Feature DetectionΒΆ
One very common task in mass spectrometry is the detection of 2-dimensional
patterns in m/z and time (RT) dimension from a series of MS1 scans. These
patterns are called Features
and they exhibit a chromatographic elution
profile in the time dimension and an isotopic pattern in the m/z dimension (see
previous section for the 1-dimensional problem).

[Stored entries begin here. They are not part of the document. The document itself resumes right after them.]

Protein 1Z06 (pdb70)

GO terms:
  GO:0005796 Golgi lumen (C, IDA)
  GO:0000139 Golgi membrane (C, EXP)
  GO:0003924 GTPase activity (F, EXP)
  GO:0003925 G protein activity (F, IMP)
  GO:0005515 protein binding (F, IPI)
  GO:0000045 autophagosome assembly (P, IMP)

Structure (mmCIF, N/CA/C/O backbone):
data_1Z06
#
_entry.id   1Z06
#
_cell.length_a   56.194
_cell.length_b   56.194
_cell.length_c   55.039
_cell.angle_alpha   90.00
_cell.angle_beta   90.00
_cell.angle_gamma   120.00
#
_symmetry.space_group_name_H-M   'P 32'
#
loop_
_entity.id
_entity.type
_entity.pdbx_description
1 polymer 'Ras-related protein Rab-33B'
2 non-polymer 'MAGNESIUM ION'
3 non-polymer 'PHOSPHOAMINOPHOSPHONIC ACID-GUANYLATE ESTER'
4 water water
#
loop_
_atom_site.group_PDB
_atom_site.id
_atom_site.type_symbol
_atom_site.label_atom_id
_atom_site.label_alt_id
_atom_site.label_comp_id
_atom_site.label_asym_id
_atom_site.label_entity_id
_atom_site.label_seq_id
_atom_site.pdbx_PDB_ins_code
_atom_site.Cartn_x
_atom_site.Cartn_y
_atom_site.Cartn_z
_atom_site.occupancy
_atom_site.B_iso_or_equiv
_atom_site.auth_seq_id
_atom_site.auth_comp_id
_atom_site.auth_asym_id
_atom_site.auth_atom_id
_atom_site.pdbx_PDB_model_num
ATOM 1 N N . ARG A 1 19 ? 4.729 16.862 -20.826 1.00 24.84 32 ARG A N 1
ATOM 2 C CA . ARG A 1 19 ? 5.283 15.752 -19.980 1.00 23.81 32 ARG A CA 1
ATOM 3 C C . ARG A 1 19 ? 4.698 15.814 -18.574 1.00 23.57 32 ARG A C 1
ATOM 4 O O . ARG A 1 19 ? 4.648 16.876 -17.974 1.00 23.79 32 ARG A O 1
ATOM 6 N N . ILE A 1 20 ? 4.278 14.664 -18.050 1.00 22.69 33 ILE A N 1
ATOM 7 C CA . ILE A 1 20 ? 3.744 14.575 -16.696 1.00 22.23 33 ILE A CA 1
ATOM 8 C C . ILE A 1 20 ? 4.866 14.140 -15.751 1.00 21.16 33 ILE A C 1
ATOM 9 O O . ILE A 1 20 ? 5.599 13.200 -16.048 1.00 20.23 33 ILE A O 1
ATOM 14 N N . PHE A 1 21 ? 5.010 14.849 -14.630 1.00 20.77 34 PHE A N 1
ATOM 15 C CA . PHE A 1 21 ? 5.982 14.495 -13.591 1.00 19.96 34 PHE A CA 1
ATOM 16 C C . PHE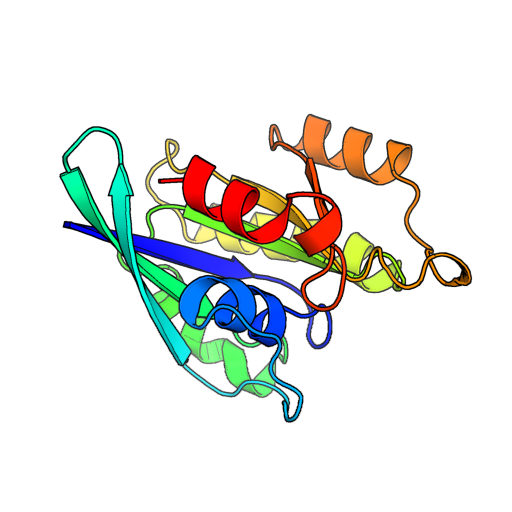 A 1 21 ? 5.205 14.176 -12.315 1.00 19.01 34 PHE A C 1
ATOM 17 O O . PHE A 1 21 ? 4.716 15.071 -11.650 1.00 17.80 34 PHE A O 1
ATOM 25 N N . LYS A 1 22 ? 5.059 12.888 -12.022 1.00 17.89 35 LYS A N 1
ATOM 26 C CA . LYS A 1 22 ? 4.299 12.403 -10.873 1.00 17.86 35 LYS A CA 1
ATOM 27 C C . LYS A 1 22 ? 5.181 12.350 -9.624 1.00 17.41 35 LYS A C 1
ATOM 28 O O . LYS A 1 22 ? 6.171 11.612 -9.575 1.00 16.96 35 LYS A O 1
ATOM 34 N N . ILE A 1 23 ? 4.788 13.119 -8.612 1.00 17.45 36 ILE A N 1
ATOM 35 C CA . ILE A 1 23 ? 5.482 13.172 -7.336 1.00 17.65 36 ILE A CA 1
ATOM 36 C C . ILE A 1 23 ? 4.497 12.710 -6.289 1.00 17.41 36 ILE A C 1
ATOM 37 O O . ILE A 1 23 ? 3.428 13.293 -6.166 1.00 16.98 36 ILE A O 1
ATOM 42 N N . ILE A 1 24 ? 4.830 11.653 -5.566 1.00 16.97 37 ILE A N 1
ATOM 43 C CA . ILE A 1 24 ? 3.937 11.181 -4.517 1.00 17.32 37 ILE A CA 1
ATOM 44 C C . ILE A 1 24 ? 4.421 11.689 -3.174 1.00 16.66 37 ILE A C 1
ATOM 45 O O . ILE A 1 24 ? 5.621 11.834 -2.946 1.00 15.94 37 ILE A O 1
ATOM 50 N N . VAL A 1 25 ? 3.470 11.993 -2.296 1.00 16.15 38 VAL A N 1
ATOM 51 C CA . VAL A 1 25 ? 3.778 12.586 -1.011 1.00 15.81 38 VAL A CA 1
ATOM 52 C C . VAL A 1 25 ? 3.299 11.601 0.044 1.00 15.55 38 VAL A C 1
ATOM 53 O O . VAL A 1 25 ? 2.095 11.346 0.147 1.00 15.30 38 VAL A O 1
ATOM 57 N N . ILE A 1 26 ? 4.265 11.039 0.780 1.00 15.62 39 ILE A N 1
ATOM 58 C CA . ILE A 1 26 ? 4.053 9.906 1.687 1.00 15.99 39 ILE A CA 1
ATOM 59 C C . ILE A 1 26 ? 4.344 10.318 3.135 1.00 16.31 39 ILE A C 1
ATOM 60 O O . ILE A 1 26 ? 5.278 11.072 3.392 1.00 16.78 39 ILE A O 1
ATOM 65 N N . GLY A 1 27 ? 3.549 9.808 4.074 1.00 16.13 40 GLY A N 1
ATOM 66 C CA . GLY A 1 27 ? 3.769 10.065 5.496 1.00 16.45 40 GLY A CA 1
ATOM 67 C C . GLY A 1 27 ? 2.543 9.845 6.365 1.00 16.09 40 GLY A C 1
ATOM 68 O O . GLY A 1 27 ? 1.449 9.608 5.862 1.00 15.83 40 GLY A O 1
ATOM 69 N N . ASP A 1 28 ? 2.741 9.917 7.685 1.00 16.78 41 ASP A N 1
ATOM 70 C CA . ASP A 1 28 ? 1.677 9.700 8.673 1.00 17.24 41 ASP A CA 1
ATOM 71 C C . ASP A 1 28 ? 0.492 10.645 8.469 1.00 17.67 41 ASP A C 1
ATOM 72 O O . ASP A 1 28 ? 0.646 11.756 7.963 1.00 16.94 41 ASP A O 1
ATOM 77 N N . SER A 1 29 ? -0.687 10.187 8.880 1.00 17.94 42 SER A N 1
ATOM 78 C CA . SER A 1 29 ? -1.863 11.038 8.927 1.00 18.35 42 SER A CA 1
ATOM 79 C C . SER A 1 29 ? -1.572 12.256 9.805 1.00 18.63 42 SER A C 1
ATOM 80 O O . SER A 1 29 ? -0.936 12.135 10.844 1.00 18.97 42 SER A O 1
ATOM 83 N N . ASN A 1 30 ? -1.982 13.423 9.311 1.00 19.09 43 ASN A N 1
ATOM 84 C CA . ASN A 1 30 ? -1.971 14.719 10.017 1.00 18.81 43 ASN A CA 1
ATOM 85 C C . ASN A 1 30 ? -0.672 15.515 9.904 1.00 18.53 43 ASN A C 1
ATOM 86 O O . ASN A 1 30 ? -0.551 16.573 10.514 1.00 18.63 43 ASN A O 1
ATOM 91 N N . VAL A 1 31 ? 0.289 15.035 9.110 1.00 17.65 44 VAL A N 1
ATOM 92 C CA . VAL A 1 31 ? 1.564 15.741 8.965 1.00 17.47 44 VAL A CA 1
ATOM 93 C C . VAL A 1 31 ? 1.457 16.956 8.038 1.00 16.95 44 VAL A C 1
ATOM 94 O O . VAL A 1 31 ? 2.308 17.836 8.071 1.00 17.06 44 VAL A O 1
ATOM 98 N N . GLY A 1 32 ? 0.409 17.003 7.222 1.00 17.03 45 GLY A N 1
ATOM 99 C CA . GLY A 1 32 ? 0.165 18.146 6.339 1.00 17.02 45 GLY A CA 1
ATOM 100 C C . GLY A 1 32 ? 0.358 17.879 4.855 1.00 17.01 45 GLY A C 1
ATOM 101 O O . GLY A 1 32 ? 0.597 18.815 4.090 1.00 16.72 45 GLY A O 1
ATOM 102 N N . LYS A 1 33 ? 0.247 16.620 4.425 1.00 17.12 46 LYS A N 1
ATOM 103 C CA . LYS A 1 33 ? 0.480 16.284 3.009 1.00 17.10 46 LYS A CA 1
ATOM 104 C C . LYS A 1 33 ? -0.523 16.983 2.083 1.00 17.24 46 LYS A C 1
ATOM 105 O O . LYS A 1 33 ? -0.141 17.569 1.060 1.00 17.13 46 LYS A O 1
ATOM 111 N N . THR A 1 34 ? -1.800 16.943 2.452 1.00 17.41 47 THR A N 1
ATOM 112 C CA . THR A 1 34 ? -2.856 17.621 1.689 1.00 17.69 47 THR A CA 1
ATOM 113 C C . THR A 1 34 ? -2.598 19.135 1.624 1.00 17.94 47 THR A C 1
ATOM 114 O O . THR A 1 34 ? -2.705 19.763 0.560 1.00 17.90 47 THR A O 1
ATOM 118 N N . CYS A 1 35 ? -2.212 19.717 2.749 1.00 18.37 48 CYS A N 1
ATOM 119 C CA . CYS A 1 35 ? -1.906 21.149 2.791 1.00 18.55 48 CYS A CA 1
ATOM 120 C C . CYS A 1 35 ? -0.698 21.539 1.940 1.00 18.58 48 CYS A C 1
ATOM 121 O O . CYS A 1 35 ? -0.720 22.578 1.279 1.00 18.41 48 CYS A O 1
ATOM 124 N N . LEU A 1 36 ? 0.342 20.707 1.940 1.00 18.45 49 LEU A N 1
ATOM 125 C CA . LEU A 1 36 ? 1.532 20.950 1.119 1.00 18.38 49 LEU A CA 1
ATOM 126 C C . LEU A 1 36 ? 1.228 20.856 -0.363 1.00 18.48 49 LEU A C 1
ATOM 127 O O . LEU A 1 36 ? 1.650 21.714 -1.146 1.00 18.47 49 LEU A O 1
ATOM 132 N N . THR A 1 37 ? 0.500 19.814 -0.755 1.00 18.44 50 THR A N 1
ATOM 133 C CA . THR A 1 37 ? 0.191 19.622 -2.169 1.00 19.01 50 THR A CA 1
ATOM 134 C C . THR A 1 37 ? -0.752 20.715 -2.659 1.00 18.91 50 THR A C 1
ATOM 135 O O . THR A 1 37 ? -0.590 21.220 -3.765 1.00 18.69 50 THR A O 1
ATOM 139 N N . TYR A 1 38 ? -1.721 21.104 -1.834 1.00 19.36 51 TYR A N 1
ATOM 140 C CA . TYR A 1 38 ? -2.652 22.159 -2.228 1.00 19.84 51 TYR A CA 1
ATOM 141 C C . TYR A 1 38 ? -1.940 23.516 -2.286 1.00 20.16 51 TYR A C 1
ATOM 142 O O . TYR A 1 38 ? -2.147 24.295 -3.224 1.00 20.24 51 TYR A O 1
ATOM 151 N N . ARG A 1 39 ? -1.096 23.788 -1.295 1.00 20.79 52 ARG A N 1
ATOM 152 C CA . ARG A 1 39 ? -0.263 24.992 -1.299 1.00 20.86 52 ARG A CA 1
ATOM 153 C C . ARG A 1 39 ? 0.562 25.103 -2.586 1.00 21.22 52 ARG A C 1
ATOM 154 O O . ARG A 1 39 ? 0.613 26.170 -3.212 1.00 20.96 52 ARG A O 1
ATOM 162 N N . PHE A 1 40 ? 1.200 24.008 -2.997 1.00 20.65 53 PHE A N 1
ATOM 163 C CA . PHE A 1 40 ? 1.962 24.024 -4.244 1.00 20.98 53 PHE A CA 1
ATOM 164 C C . PHE A 1 40 ? 1.068 24.219 -5.469 1.00 21.34 53 PHE A C 1
ATOM 165 O O . PHE A 1 40 ? 1.353 25.061 -6.311 1.00 20.84 53 PHE A O 1
ATOM 173 N N . CYS A 1 41 ? 0.002 23.432 -5.592 1.00 21.58 54 CYS A N 1
ATOM 174 C CA . CYS A 1 41 ? -0.762 23.444 -6.840 1.00 22.41 54 CYS A CA 1
ATOM 175 C C . CYS A 1 41 ? -1.680 24.660 -6.970 1.00 23.23 54 CYS A C 1
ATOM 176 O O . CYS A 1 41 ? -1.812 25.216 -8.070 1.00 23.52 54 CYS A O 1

OpenMS has multiple tools that can identify these features in 2-dimensional
data, these tools are called FeatureFinder. Currently the following
FeatureFinders are available in OpenMS:
- FeatureFinderMultiplex
- FeatureFinderMRM
- FeatureFinderCentroided
- FeatureFinderIdentification
- FeatureFinderIsotopeWavelet
- FeatureFinderMetabo
- FeatureFinderSuperHirn
All of the algorithms above are for proteomics data with the exception of
FeatureFinderMetabo which works on metabolomics data. One of the most commonly
used FeatureFinders is the FeatureFinderCentroided which works on (high
resolution) centroided data. We can use the following code to find Features
in MS data:
from urllib.request import urlretrieve
# from urllib import urlretrieve # use this code for Python 2.x
gh = "https://raw.githubusercontent.com/OpenMS/OpenMS/develop"
urlretrieve (gh +"/src/tests/topp/FeatureFinderCentroided_1_input.mzML", "feature_test.mzML")
from pyopenms import *
# Prepare data loading (save memory by only
# loading MS1 spectra into memory)
options = PeakFileOptions()
options.setMSLevels([1])
fh = MzMLFile()
fh.setOptions(options)
# Load data
input_map = MSExperiment()
fh.load("feature_test.mzML", input_map)
input_map.updateRanges()
ff = FeatureFinder()
ff.setLogType(LogType.CMD)
# Run the feature finder
name = "centroided"
features = FeatureMap()
seeds = FeatureMap()
params = FeatureFinder().getParameters(name)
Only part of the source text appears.